Dec 22, 2007 - 04:30 AM
i am sorry to read that you lost your mom and therefore your home. those of us on here might not be *real* in the sense that you know us personally, but you have found a devoted reader. shalom.

Dec 21, 2007 - 18:13 PM
Dalton, as a 37 year old father of four, I can tell you to expect the worst. Also, expect alienation when you do come out of the closet. If you expect it, it will not be a surprise if it happens. But, there may be that chance that holy hell won't break loose, then you will feel a bit more comfortable.
As for your uncle, some older people can not express themselves except when it comes to anger. So if he buys you something or does something nice for you, embrace that because in his heart he is saying he loves you. And when it's time for the shit to hit the fan, agree, move on and make a mental note, 'this is how I don't want to act when I am his age!'. You will understand more about your family and why they act the way they do when you are older. Call it screwed up disfunctional, whatever, it's your family and the only one you have until you make your own. At the most challenging point of your life try to understand them, not get upset with them and when you feel the rage coming on, don't roll your eyes or get nasty back just agree like I said earlier. You will feel less stress and put a mark in history as one of the few that took the right road. Hell you are almost on your own, the hard part starts then.

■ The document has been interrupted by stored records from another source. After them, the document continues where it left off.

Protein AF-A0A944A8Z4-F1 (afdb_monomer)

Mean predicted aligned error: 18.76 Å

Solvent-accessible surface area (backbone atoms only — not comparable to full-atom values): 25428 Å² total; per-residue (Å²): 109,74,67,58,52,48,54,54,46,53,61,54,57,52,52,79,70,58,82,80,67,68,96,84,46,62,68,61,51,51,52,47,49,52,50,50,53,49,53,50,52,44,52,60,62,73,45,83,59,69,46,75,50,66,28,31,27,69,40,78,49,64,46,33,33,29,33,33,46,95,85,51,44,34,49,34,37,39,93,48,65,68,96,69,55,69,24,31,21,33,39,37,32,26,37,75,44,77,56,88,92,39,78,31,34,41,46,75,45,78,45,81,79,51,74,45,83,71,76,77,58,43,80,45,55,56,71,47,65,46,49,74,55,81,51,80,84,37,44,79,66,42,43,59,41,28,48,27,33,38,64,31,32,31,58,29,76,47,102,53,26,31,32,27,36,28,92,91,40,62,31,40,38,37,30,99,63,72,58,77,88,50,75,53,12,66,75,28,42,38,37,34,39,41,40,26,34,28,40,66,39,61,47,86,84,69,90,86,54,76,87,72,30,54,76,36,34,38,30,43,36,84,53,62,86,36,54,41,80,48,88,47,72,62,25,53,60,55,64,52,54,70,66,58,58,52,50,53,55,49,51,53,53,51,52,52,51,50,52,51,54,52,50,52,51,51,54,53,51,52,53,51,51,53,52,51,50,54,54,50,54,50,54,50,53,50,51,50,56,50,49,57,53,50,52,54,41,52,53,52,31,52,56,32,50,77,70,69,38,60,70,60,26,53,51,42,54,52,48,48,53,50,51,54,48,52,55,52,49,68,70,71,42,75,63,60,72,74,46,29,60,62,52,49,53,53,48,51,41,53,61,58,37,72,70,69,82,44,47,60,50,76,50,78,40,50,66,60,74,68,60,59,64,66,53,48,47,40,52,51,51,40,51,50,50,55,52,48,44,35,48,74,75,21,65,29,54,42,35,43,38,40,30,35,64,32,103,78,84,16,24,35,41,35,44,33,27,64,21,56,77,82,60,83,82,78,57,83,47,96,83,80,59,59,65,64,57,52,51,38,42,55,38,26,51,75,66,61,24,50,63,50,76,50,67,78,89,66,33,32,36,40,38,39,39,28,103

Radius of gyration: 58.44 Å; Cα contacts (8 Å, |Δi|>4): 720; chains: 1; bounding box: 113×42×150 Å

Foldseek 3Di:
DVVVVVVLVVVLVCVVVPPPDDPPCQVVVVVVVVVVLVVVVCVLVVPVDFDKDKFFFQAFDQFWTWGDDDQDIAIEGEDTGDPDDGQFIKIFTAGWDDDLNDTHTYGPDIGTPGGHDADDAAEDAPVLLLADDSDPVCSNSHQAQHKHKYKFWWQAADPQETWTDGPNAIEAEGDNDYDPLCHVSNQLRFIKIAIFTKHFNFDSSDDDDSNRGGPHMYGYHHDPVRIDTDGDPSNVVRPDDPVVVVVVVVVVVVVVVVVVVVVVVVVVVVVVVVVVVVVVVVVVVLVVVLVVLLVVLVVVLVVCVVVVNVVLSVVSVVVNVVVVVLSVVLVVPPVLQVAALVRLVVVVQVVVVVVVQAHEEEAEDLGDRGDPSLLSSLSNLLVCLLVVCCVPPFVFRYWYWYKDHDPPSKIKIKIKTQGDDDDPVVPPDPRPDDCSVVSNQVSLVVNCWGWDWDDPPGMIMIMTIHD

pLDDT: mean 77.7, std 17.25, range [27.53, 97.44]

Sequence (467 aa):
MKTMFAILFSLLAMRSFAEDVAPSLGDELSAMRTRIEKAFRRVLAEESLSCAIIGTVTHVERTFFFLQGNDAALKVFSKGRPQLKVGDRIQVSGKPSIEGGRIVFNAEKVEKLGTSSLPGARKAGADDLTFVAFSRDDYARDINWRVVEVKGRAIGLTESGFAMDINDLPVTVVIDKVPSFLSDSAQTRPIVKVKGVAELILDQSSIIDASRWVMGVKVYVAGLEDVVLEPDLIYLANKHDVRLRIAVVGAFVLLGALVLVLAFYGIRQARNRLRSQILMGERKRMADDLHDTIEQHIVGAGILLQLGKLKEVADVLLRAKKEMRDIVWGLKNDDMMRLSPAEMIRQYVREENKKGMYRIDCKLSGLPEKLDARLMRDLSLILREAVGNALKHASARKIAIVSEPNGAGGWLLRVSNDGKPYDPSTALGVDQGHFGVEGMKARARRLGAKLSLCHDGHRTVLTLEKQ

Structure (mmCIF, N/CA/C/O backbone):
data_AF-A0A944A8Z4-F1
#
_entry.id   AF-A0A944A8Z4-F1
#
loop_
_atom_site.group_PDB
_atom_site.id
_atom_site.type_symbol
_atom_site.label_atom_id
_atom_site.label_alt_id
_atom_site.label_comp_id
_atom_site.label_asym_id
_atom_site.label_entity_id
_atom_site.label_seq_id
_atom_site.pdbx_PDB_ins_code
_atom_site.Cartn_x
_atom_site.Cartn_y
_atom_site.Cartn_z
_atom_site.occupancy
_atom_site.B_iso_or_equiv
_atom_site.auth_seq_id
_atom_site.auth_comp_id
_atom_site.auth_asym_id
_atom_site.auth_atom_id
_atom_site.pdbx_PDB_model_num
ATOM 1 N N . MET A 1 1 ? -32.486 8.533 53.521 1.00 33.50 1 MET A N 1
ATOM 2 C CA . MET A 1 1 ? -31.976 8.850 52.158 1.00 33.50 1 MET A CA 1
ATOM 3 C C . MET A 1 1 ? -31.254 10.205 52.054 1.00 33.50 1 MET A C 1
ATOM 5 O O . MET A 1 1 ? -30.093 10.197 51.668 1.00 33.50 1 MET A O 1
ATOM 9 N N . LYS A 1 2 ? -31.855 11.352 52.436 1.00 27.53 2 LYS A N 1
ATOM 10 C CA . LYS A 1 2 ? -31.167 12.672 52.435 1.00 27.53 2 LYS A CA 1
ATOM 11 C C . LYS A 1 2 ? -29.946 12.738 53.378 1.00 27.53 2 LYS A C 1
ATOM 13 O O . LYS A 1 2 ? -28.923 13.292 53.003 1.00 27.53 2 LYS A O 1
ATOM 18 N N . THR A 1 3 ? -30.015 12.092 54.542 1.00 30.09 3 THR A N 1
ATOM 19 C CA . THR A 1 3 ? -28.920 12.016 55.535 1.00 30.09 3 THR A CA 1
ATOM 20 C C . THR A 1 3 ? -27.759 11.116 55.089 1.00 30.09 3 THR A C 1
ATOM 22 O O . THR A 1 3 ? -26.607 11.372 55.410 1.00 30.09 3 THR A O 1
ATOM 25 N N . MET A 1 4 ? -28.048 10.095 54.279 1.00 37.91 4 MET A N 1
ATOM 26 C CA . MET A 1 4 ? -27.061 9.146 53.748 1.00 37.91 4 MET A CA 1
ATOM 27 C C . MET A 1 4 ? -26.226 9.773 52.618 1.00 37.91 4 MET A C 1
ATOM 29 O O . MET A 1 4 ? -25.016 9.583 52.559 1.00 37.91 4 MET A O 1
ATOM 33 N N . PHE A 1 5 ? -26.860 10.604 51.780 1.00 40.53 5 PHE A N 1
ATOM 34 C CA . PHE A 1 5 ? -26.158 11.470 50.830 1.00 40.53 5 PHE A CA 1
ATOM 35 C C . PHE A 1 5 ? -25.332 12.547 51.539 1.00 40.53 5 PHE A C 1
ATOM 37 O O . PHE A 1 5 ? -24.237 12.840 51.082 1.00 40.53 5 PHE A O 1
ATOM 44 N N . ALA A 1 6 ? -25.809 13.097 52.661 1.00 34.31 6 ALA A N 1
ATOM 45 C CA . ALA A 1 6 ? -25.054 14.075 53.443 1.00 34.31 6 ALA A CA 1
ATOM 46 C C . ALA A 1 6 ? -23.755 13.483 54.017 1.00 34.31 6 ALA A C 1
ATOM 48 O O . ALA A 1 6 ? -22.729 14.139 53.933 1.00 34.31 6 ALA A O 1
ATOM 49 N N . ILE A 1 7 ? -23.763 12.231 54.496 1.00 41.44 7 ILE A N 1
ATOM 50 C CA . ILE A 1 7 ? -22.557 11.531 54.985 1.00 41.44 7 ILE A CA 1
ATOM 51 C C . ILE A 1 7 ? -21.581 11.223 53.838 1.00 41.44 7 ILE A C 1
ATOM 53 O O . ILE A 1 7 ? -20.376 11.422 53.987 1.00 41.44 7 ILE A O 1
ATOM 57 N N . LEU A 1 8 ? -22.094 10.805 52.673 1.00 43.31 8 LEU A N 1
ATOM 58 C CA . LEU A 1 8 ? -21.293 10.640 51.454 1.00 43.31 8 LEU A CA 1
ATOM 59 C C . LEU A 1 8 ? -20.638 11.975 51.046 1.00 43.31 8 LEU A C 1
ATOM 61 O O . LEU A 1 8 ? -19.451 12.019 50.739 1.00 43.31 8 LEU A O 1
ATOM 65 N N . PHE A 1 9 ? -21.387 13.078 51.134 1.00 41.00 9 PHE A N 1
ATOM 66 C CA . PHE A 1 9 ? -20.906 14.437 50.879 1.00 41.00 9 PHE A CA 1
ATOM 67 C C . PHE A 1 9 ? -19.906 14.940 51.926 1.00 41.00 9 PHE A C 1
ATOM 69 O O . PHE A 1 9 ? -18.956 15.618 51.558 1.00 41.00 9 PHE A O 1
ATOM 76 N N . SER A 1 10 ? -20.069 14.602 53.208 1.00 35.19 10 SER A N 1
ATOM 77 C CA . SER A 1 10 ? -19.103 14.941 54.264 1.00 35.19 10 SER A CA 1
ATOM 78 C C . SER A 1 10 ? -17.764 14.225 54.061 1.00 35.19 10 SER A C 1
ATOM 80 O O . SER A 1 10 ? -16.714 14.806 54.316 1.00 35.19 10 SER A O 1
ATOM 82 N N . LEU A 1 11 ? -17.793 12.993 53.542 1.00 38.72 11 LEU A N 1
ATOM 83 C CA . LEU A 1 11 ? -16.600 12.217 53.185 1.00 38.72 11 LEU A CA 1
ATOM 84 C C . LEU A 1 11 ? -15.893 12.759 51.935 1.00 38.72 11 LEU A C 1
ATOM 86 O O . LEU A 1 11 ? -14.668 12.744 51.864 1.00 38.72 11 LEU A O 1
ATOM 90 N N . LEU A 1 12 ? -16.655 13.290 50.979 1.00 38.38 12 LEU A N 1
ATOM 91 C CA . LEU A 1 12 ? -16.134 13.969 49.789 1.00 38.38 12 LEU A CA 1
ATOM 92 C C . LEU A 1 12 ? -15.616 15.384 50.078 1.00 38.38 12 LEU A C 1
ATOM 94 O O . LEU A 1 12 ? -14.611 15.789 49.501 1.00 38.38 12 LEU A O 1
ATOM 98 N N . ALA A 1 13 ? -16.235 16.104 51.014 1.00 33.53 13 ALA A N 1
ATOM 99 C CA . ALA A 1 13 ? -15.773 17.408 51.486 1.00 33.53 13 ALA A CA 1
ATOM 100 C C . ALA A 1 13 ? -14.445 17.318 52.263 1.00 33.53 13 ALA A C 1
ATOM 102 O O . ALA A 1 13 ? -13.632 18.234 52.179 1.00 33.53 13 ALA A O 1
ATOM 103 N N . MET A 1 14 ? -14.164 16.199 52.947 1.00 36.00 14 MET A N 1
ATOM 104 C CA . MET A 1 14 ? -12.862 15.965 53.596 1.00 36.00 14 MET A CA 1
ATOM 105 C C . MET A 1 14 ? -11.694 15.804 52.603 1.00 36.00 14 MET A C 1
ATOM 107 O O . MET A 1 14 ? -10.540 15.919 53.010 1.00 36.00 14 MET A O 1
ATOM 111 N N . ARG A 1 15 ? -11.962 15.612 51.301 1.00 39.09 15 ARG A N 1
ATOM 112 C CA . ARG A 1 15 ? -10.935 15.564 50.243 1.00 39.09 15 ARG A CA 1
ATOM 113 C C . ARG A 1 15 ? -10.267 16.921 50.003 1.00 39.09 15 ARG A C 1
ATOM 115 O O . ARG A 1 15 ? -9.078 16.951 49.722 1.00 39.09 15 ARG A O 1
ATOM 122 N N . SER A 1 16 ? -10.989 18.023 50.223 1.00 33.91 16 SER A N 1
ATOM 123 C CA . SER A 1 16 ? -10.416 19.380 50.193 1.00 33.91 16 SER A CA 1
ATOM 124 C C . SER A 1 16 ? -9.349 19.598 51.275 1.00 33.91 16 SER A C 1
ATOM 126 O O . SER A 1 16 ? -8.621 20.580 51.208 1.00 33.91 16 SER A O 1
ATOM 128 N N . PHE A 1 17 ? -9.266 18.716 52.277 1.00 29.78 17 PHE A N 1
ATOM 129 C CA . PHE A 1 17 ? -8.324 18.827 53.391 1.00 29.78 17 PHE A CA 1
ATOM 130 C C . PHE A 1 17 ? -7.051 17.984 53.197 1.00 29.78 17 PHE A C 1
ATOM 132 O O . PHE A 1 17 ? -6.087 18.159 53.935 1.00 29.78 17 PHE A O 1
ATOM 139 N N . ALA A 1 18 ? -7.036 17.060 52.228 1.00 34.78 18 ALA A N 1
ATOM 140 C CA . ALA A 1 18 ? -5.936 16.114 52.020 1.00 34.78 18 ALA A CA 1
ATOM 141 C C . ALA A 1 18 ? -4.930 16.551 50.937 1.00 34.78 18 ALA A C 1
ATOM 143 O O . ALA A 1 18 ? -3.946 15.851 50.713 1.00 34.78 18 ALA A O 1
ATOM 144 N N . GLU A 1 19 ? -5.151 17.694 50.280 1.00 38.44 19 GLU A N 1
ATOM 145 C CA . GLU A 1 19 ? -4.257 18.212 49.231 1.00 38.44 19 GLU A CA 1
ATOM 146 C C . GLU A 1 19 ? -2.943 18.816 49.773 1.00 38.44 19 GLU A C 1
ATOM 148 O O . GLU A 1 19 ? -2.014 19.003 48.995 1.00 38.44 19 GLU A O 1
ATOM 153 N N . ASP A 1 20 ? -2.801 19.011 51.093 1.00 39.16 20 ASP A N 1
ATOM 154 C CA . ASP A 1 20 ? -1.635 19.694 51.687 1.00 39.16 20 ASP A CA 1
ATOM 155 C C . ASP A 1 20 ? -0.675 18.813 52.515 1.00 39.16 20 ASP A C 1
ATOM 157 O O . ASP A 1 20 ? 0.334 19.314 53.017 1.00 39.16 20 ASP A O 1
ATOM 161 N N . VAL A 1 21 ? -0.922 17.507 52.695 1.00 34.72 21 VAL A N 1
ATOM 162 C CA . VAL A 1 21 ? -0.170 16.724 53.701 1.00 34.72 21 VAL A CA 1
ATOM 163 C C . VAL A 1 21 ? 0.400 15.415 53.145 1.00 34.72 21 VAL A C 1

As for being gay, don't tell them until YOU are ready. The way I see it, if you were my nephew or son, I would already know. Keep that in mind if you decide to have kids. If you don't see the signs then you are not paying attention.

Peace Dalton!

Dec 21, 2007 - 00:24 AM
wow. youre pretty deep. home is where the heart is. who said that? im not so sure, but its very true. i live in a house. not a home. im not even really sure i have a home. but i do feel pretty comfortable anywhere i am, unless i feel unwanted there. yeah. thanks for writing so much.